OLMo-2-1124-13B-SFT is a sophisticated language model developed by Allen AI as part of their Open Language Model (OLMo) series. It represents a supervised fine-tuned version of the base OLMo-2-13B model, specifically optimized using the Tülu 3 dataset to enhance performance across diverse tasks.
Implementation Details
The model utilizes advanced hyperparameters including a learning rate of 7.5E-06, an effective batch size of 128, and a maximum sequence length of 4096. Training was conducted over 2 epochs with a linear learning rate schedule and a warmup ratio of 0.03.

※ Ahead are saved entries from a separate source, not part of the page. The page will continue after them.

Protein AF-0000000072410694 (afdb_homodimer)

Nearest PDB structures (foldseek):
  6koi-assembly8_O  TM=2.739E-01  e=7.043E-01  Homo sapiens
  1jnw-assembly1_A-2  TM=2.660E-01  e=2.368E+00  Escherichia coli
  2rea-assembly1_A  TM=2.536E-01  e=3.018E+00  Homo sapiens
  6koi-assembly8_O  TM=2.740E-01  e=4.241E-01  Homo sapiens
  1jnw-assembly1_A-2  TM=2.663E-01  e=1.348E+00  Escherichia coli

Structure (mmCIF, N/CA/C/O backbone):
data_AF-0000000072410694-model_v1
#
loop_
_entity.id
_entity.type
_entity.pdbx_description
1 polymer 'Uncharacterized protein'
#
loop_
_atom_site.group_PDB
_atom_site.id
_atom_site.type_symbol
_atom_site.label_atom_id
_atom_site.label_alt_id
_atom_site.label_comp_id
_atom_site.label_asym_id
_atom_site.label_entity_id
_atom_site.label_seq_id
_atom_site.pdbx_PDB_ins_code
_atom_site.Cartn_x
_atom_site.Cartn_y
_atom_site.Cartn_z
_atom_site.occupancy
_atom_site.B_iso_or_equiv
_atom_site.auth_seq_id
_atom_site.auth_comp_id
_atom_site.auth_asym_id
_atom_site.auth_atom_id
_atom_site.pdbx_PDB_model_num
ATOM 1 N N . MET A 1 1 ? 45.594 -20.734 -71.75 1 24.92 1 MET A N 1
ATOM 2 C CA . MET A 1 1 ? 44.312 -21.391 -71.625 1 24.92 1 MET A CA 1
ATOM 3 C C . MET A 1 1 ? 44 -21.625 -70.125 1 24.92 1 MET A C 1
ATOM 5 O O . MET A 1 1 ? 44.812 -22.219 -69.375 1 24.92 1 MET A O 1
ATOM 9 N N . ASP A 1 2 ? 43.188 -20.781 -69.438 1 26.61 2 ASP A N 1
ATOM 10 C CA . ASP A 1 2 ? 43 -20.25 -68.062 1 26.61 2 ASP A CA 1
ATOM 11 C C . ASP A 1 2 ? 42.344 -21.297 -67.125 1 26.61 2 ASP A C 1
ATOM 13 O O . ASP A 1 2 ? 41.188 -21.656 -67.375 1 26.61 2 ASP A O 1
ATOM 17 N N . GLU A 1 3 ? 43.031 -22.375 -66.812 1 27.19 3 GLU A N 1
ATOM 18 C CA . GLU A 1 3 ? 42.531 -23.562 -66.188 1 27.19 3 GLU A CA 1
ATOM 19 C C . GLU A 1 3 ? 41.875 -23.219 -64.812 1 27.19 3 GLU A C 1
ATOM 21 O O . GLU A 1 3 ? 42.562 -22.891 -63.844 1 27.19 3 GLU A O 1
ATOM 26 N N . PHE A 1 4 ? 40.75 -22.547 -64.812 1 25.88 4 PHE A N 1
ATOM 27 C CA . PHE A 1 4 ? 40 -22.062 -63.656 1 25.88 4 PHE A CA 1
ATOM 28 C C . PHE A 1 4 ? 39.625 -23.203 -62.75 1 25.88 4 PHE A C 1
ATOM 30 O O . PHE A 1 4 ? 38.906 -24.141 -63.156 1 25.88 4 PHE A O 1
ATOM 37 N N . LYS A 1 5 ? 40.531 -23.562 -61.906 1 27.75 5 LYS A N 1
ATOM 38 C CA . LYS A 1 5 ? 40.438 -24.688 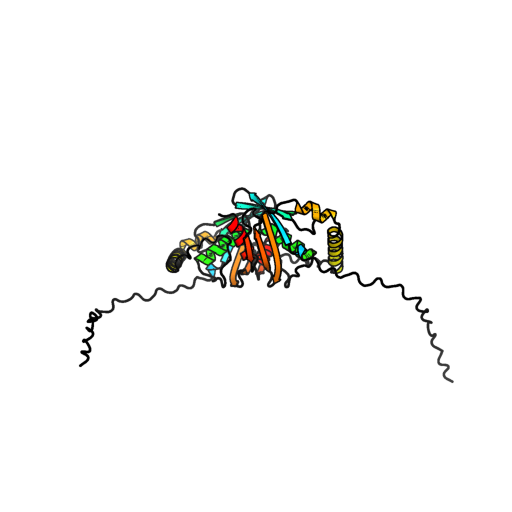-61 1 27.75 5 LYS A CA 1
ATOM 39 C C . LYS A 1 5 ? 39.062 -24.766 -60.344 1 27.75 5 LYS A C 1
ATOM 41 O O . LYS A 1 5 ? 38.562 -23.75 -59.844 1 27.75 5 LYS A O 1
ATOM 46 N N . LYS A 1 6 ? 38.406 -25.812 -60.562 1 28.69 6 LYS A N 1
ATOM 47 C CA . LYS A 1 6 ? 37.062 -26.266 -60.188 1 28.69 6 LYS A CA 1
ATOM 48 C C . LYS A 1 6 ? 36.875 -26.266 -58.688 1 28.69 6 LYS A C 1
ATOM 50 O O . LYS A 1 6 ? 37.656 -26.891 -57.969 1 28.69 6 LYS A O 1
ATOM 55 N N . THR A 1 7 ? 36.312 -25.203 -58.125 1 24.98 7 THR A N 1
ATOM 56 C CA . THR A 1 7 ? 36.031 -24.938 -56.719 1 24.98 7 THR A CA 1
ATOM 57 C C . THR A 1 7 ? 35.188 -26.062 -56.125 1 24.98 7 THR A C 1
ATOM 59 O O . THR A 1 7 ? 34.156 -26.453 -56.688 1 24.98 7 THR A O 1
ATOM 62 N N . ASN A 1 8 ? 35.812 -26.906 -55.438 1 23.44 8 ASN A N 1
ATOM 63 C CA . ASN A 1 8 ? 35.281 -28.078 -54.75 1 23.44 8 ASN A CA 1
ATOM 64 C C . ASN A 1 8 ? 33.938 -27.797 -54.062 1 23.44 8 ASN A C 1
ATOM 66 O O . ASN A 1 8 ? 33.844 -26.922 -53.219 1 23.44 8 ASN A O 1
ATOM 70 N N . ILE A 1 9 ? 32.844 -28.062 -54.625 1 23.72 9 ILE A N 1
ATOM 71 C CA . ILE A 1 9 ? 31.469 -27.922 -54.188 1 23.72 9 ILE A CA 1
ATOM 72 C C . ILE A 1 9 ? 31.219 -28.766 -52.938 1 23.72 9 ILE A C 1
ATOM 74 O O . ILE A 1 9 ? 31.359 -30 -53 1 23.72 9 ILE A O 1
ATOM 78 N N . VAL A 1 10 ? 31.609 -28.375 -51.812 1 23.25 10 VAL A N 1
ATOM 79 C CA . VAL A 1 10 ? 31.422 -29.094 -50.562 1 23.25 10 VAL A CA 1
ATOM 80 C C . VAL A 1 10 ? 30 -29.688 -50.5 1 23.25 10 VAL A C 1
ATOM 82 O O . VAL A 1 10 ? 29.031 -28.984 -50.781 1 23.25 10 VAL A O 1
ATOM 85 N N . ASN A 1 11 ? 29.797 -30.734 -50.781 1 22.53 11 ASN A N 1
ATOM 86 C CA . ASN A 1 11 ? 28.578 -31.531 -50.75 1 22.53 11 ASN A CA 1
ATOM 87 C C . ASN A 1 11 ? 27.812 -31.359 -49.438 1 22.53 11 ASN A C 1
ATOM 89 O O . ASN A 1 11 ? 28.375 -31.578 -48.344 1 22.53 11 ASN A O 1
ATOM 93 N N . PHE A 1 12 ? 26.844 -30.609 -49.312 1 24.81 12 PHE A N 1
ATOM 94 C CA . PHE A 1 12 ? 25.953 -30.359 -48.188 1 24.81 12 PHE A CA 1
ATOM 95 C C . PHE A 1 12 ? 25.219 -31.641 -47.781 1 24.81 12 PHE A C 1
ATOM 97 O O . PHE A 1 12 ? 24.625 -32.312 -48.625 1 24.81 12 PHE A O 1
ATOM 104 N N . PRO A 1 13 ? 25.719 -32.312 -46.844 1 26.08 13 PRO A N 1
ATOM 105 C CA . PRO A 1 13 ? 25.094 -33.625 -46.594 1 26.08 13 PRO A CA 1
ATOM 106 C C . PRO A 1 13 ? 23.562 -33.562 -46.656 1 26.08 13 PRO A C 1
ATOM 108 O O . PRO A 1 13 ? 22.984 -32.5 -46.438 1 26.08 13 PRO A O 1
ATOM 111 N N . LYS A 1 14 ? 22.953 -34.375 -47.219 1 28.42 14 LYS A N 1
ATOM 112 C CA . LYS A 1 14 ? 21.547 -34.688 -47.438 1 28.42 14 LYS A CA 1
ATOM 113 C C . LYS A 1 14 ? 20.75 -34.594 -46.125 1 28.42 14 LYS A C 1
ATOM 115 O O . LYS A 1 14 ? 21.234 -35.031 -45.062 1 28.42 14 LYS A O 1
ATOM 120 N N . GLN A 1 15 ? 19.609 -33.781 -46.062 1 24.2 15 GLN A N 1
ATOM 121 C CA . GLN A 1 15 ? 18.672 -33.344 -45.031 1 24.2 15 GLN A CA 1
ATOM 122 C C . GLN A 1 15 ? 17.953 -34.531 -44.375 1 24.2 15 GLN A C 1
ATOM 124 O O . GLN A 1 15 ? 17.203 -35.25 -45.062 1 24.2 15 GLN A O 1
ATOM 129 N N . GLY A 1 16 ? 18.422 -35.375 -43.656 1 27.86 16 GLY A N 1
ATOM 130 C CA . GLY A 1 16 ? 17.688 -36.531 -43.219 1 27.86 16 GLY A CA 1
ATOM 131 C C . GLY A 1 16 ? 16.281 -36.219 -42.75 1 27.86 16 GLY A C 1
ATOM 132 O O . GLY A 1 16 ? 15.945 -35.031 -42.562 1 27.86 16 GLY A O 1
ATOM 133 N N . PRO A 1 17 ? 15.32 -37.219 -42.656 1 29.25 17 PRO A N 1
ATOM 134 C CA . PRO A 1 17 ? 13.898 -37 -42.406 1 29.25 17 PRO A CA 1
ATOM 135 C C . PRO A 1 17 ? 13.656 -36.062 -41.219 1 29.25 17 PRO A C 1
ATOM 137 O O . PRO A 1 17 ? 14.453 -36.031 -40.281 1 29.25 17 PRO A O 1
ATOM 140 N N . ALA A 1 18 ? 12.852 -34.969 -41.312 1 28.27 18 ALA A N 1
ATOM 141 C CA . ALA A 1 18 ? 12.547 -33.875 -40.406 1 28.27 18 ALA A CA 1
ATOM 142 C C . ALA A 1 18 ? 12.148 -34.406 -39.031 1 28.27 18 ALA A C 1
ATOM 144 O O . ALA A 1 18 ? 11.195 -35.188 -38.906 1 28.27 18 ALA A O 1
ATOM 145 N N . GLU A 1 19 ? 12.891 -34.75 -38.156 1 32.06 19 GLU A N 1
ATOM 146 C CA . GLU A 1 19 ? 12.492 -35.156 -36.812 1 32.06 19 GLU A CA 1
ATOM 147 C C . GLU A 1 19 ? 11.328 -34.312 -36.281 1 32.06 19 GLU A C 1
ATOM 149 O O . GLU A 1 19 ? 11.336 -33.094 -36.438 1 32.06 19 GLU A O 1
ATOM 154 N N . LYS A 1 20 ? 10.086 -34.812 -36.062 1 32.81 20 LYS A N 1
ATOM 155 C CA . LYS A 1 20 ? 8.82 -34.25 -35.625 1 32.81 20 LYS A CA 1
ATOM 156 C C . LYS A 1 20 ? 9.055 -33.156 -34.562 1 32.81 20 LYS A C 1
ATOM 158 O O . LYS A 1 20 ? 9.586 -33.438 -33.5 1 32.81 20 LYS A O 1
ATOM 163 N N . ILE A 1 21 ? 9.414 -32.062 -34.812 1 32.06 21 ILE A N 1
ATOM 164 C CA . ILE A 1 21 ? 9.398 -30.922 -33.875 1 32.06 21 ILE A CA 1
ATOM 165 C C . ILE A 1 21 ? 8.141 -30.969 -33.031 1 32.06 21 ILE A C 1
ATOM 167 O O . ILE A 1 21 ? 7.02 -30.922 -33.531 1 32.06 21 ILE A O 1
ATOM 171 N N . THR A 1 22 ? 8.086 -31.672 -31.922 1 30.94 22 THR A N 1
ATOM 172 C CA . THR A 1 22 ? 6.965 -31.641 -30.984 1 30.94 22 THR A CA 1
ATOM 173 C C . THR A 1 22 ? 6.32 -30.266 -30.953 1 30.94 22 THR A C 1
ATOM 175 O O . THR A 1 22 ? 7.02 -29.25 -30.906 1 30.94 22 THR A O 1
ATOM 178 N N . PRO A 1 23 ? 5.113 -30.047 -31.469 1 32.81 23 PRO A N 1
ATOM 179 C CA . PRO A 1 23 ? 4.383 -28.766 -31.469 1 32.81 23 PRO A CA 1
ATOM 180 C C . PRO A 1 23 ? 4.742 -27.891 -30.281 1 32.81 23 PRO A C 1
ATOM 182 O O . PRO A 1 23 ? 5.156 -28.391 -29.234 1 32.81 23 PRO A O 1
ATOM 185 N N . LEU A 1 24 ? 5.223 -26.766 -30.438 1 35.34 24 LEU A N 1
ATOM 186 C CA . LEU A 1 24 ? 5.336 -25.672 -29.469 1 35.34 24 LEU A CA 1
ATOM 187 C C . LEU A 1 24 ? 4.312 -25.844 -28.344 1 35.34 24 LEU A C 1
ATOM 189 O O . LEU A 1 24 ? 3.111 -25.922 -28.594 1 35.34 24 LEU A O 1
ATOM 193 N N . ARG A 1 25 ? 4.484 -26.453 -27.203 1 38.09 25 ARG A N 1
ATOM 194 C CA . ARG A 1 25 ? 3.695 -26.703 -26 1 38.09 25 ARG A CA 1
ATOM 195 C C . ARG A 1 25 ? 2.697 -25.578 -25.766 1 38.09 25 ARG A C 1
ATOM 197 O O . ARG A 1 25 ? 2.955 -24.422 -26.125 1 38.09 25 ARG A O 1
ATOM 204 N N . THR A 1 26 ? 1.317 -25.719 -25.531 1 38.88 26 THR A N 1
ATOM 205 C CA . THR A 1 26 ? 0.132 -24.953 -25.172 1 38.88 26 THR A CA 1
ATOM 206 C C . THR A 1 26 ? 0.5 -23.797 -24.25 1 38.88 26 THR A C 1
ATOM 208 O O . THR A 1 26 ? 1.108 -24 -23.188 1 38.88 26 THR A O 1
ATOM 211 N N . CYS A 1 27 ? 1.035 -22.703 -24.672 1 42 27 CYS A N 1
ATOM 212 C CA . CYS A 1 27 ? 1.012 -21.438 -23.938 1 42 27 CYS A CA 1
ATOM 213 C C . CYS A 1 27 ? -0.083 -21.438 -22.875 1 42 27 CYS A C 1
ATOM 215 O O . CYS A 1 27 ? -1.252 -21.203 -23.188 1 42 27 CYS A O 1
ATOM 217 N N . HIS A 1 28 ? -0.251 -22.375 -22.047 1 51.06 28 HIS A N 1
ATOM 218 C CA . HIS A 1 28 ? -1.305 -22.516 -21.047 1 51.06 28 HIS A CA 1
ATOM 219 C C . HIS A 1 28 ? -1.544 -21.203 -20.297 1 51.06 28 HIS A C 1
ATOM 221 O O . HIS A 1 28 ? -0.634 -20.672 -19.656 1 51.06 28 HIS A O 1
ATOM 227 N N . THR A 1 29 ? -2.367 -20.344 -20.953 1 60.16 29 THR A N 1
ATOM 228 C CA . THR A 1 29 ? -2.943 -19.203 -20.25 1 60.16 29 THR A CA 1
ATOM 229 C C . THR A 1 29 ? -3.242 -19.562 -18.797 1 60.16 29 THR A C 1
ATOM 231 O O . THR A 1 29 ? -3.748 -20.641 -18.5 1 60.16 29 THR A O 1
ATOM 234 N N . LEU A 1 30 ? -2.488 -18.984 -17.953 1 69.94 30 LEU A N 1
ATOM 235 C CA . LEU A 1 30 ? -2.766 -19.25 -16.547 1 69.94 30 LEU A CA 1
ATOM 236 C C . LEU A 1 30 ? -4.25 -19.078 -16.234 1 69.94 30 LEU A C 1
ATOM 238 O O . LEU A 1 30 ? -4.895 -18.172 -16.781 1 69.94 30 LEU A O 1
ATOM 242 N N . PRO A 1 31 ? -4.785 -20.156 -15.531 1 72.88 31 PRO A N 1
ATOM 243 C CA . PRO A 1 31 ? -6.176 -20 -15.102 1 72.88 31 PRO A CA 1
ATOM 244 C C . PRO A 1 31 ? -6.414 -18.719 -14.312 1 72.88 31 PRO A C 1
ATOM 246 O O . PRO A 1 31 ? -5.465 -18.109 -13.805 1 72.88 31 PRO A O 1
ATOM 249 N N . GLN A 1 32 ? -7.613 -18.266 -14.406 1 75.75 32 GLN A N 1
ATOM 250 C CA . GLN A 1 32 ? -8.031 -17.062 -13.695 1 75.75 32 GLN A CA 1
ATOM 251 C C . GLN A 1 32 ? -7.688 -17.141 -12.211 1 75.75 32 GLN A C 1
ATOM 253 O O . GLN A 1 32 ? -7.512 -16.125 -11.555 1 75.75 32 GLN A O 1
ATOM 258 N N . SER A 1 33 ? -7.516 -18.328 -11.797 1 76.88 33 SER A N 1
ATOM 259 C CA . SER A 1 33 ? -7.238 -18.547 -10.375 1 76.88 33 SER A CA 1
ATOM 260 C C . SER A 1 33 ? -5.852 -18.031 -10 1 76.88 33 SER A C 1
ATOM 262 O O . SER A 1 33 ? -5.559 -17.828 -8.82 1 76.88 33 SER A O 1
ATOM 264 N N . ALA A 1 34 ? -5.023 -17.766 -10.945 1 81 34 ALA A N 1
ATOM 265 C CA . ALA A 1 34 ? -3.662 -17.297 -10.695 1 81 34 ALA A CA 1
ATOM 266 C C . ALA A 1 34 ? -3.668 -15.883 -10.133 1 81 34 ALA A C 1
ATOM 268 O O . ALA A 1 34 ? -2.717 -15.469 -9.469 1 81 34 ALA A O 1
ATOM 269 N N . ARG A 1 35 ? -4.797 -15.289 -10.367 1 88.06 35 ARG A N 1
ATOM 270 C CA . ARG A 1 35 ? -4.875 -13.891 -9.945 1 88.06 35 ARG A CA 1
ATOM 271 C C . ARG A 1 35 ? -5.621 -13.766 -8.617 1 88.06 35 ARG A C 1
ATOM 273 O O . ARG A 1 35 ? -5.867 -12.656 -8.141 1 88.06 35 ARG A O 1
ATOM 280 N N . SER A 1 36 ? -5.945 -14.922 -8.047 1 90.94 36 SER A N 1
ATOM 281 C CA . SER A 1 36 ? -6.711 -14.93 -6.805 1 90.94 36 SER A CA 1
ATOM 282 C C . SER A 1 36 ? -5.824 -15.297 -5.617 1 90.94 36 SER A C 1
ATOM 284 O O . SER A 1 36 ? -5.109 -16.297 -5.656 1 90.94 36 SER A O 1
ATOM 286 N N . PHE A 1 37 ? -5.918 -14.477 -4.633 1 93.56 37 PHE A N 1
ATOM 287 C CA . PHE A 1 37 ? -5.168 -14.688 -3.4 1 93.56 37 PHE A CA 1
ATOM 288 C C . PHE A 1 37 ? -6.109 -14.773 -2.205 1 93.56 37 PHE A C 1
ATOM 290 O O . PHE A 1 37 ? -7.074 -14.016 -2.109 1 93.56 37 PHE A O 1
ATOM 297 N N . PHE A 1 38 ? -5.797 -15.734 -1.354 1 91.94 38 PHE A N 1
ATOM 298 C CA . PHE A 1 38 ? -6.582 -15.922 -0.139 1 91.94 38 PHE A CA 1
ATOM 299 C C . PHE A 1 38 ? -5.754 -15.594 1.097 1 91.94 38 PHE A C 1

- Implements a specific chat template with user/assistant markers
- Supports standard HuggingFace integration
- Includes built-in tokenizer functionality
- Optimized for 4096 token context window
Core Capabilities
- Strong performance on mathematical reasoning (87.4% on GSM8k)
- Enhanced safety features (77.5% on safety benchmarks)
- Robust MMLU performance (68.6%)
- Specialized in text generation and conversational tasks
- Comprehensive instruction following abilities
Frequently Asked Questions
Q: What makes this model unique?
This model stands out for its fully open nature and impressive performance across diverse tasks, particularly in mathematics and reasoning. It achieves state-of-the-art results among open-source models in several benchmarks while maintaining transparency in its training process.
Q: What are the recommended use cases?
The model excels in mathematical reasoning, general knowledge tasks, and conversational applications. It's particularly well-suited for research and educational purposes, though users should be aware of its limitations regarding safety and bias handling.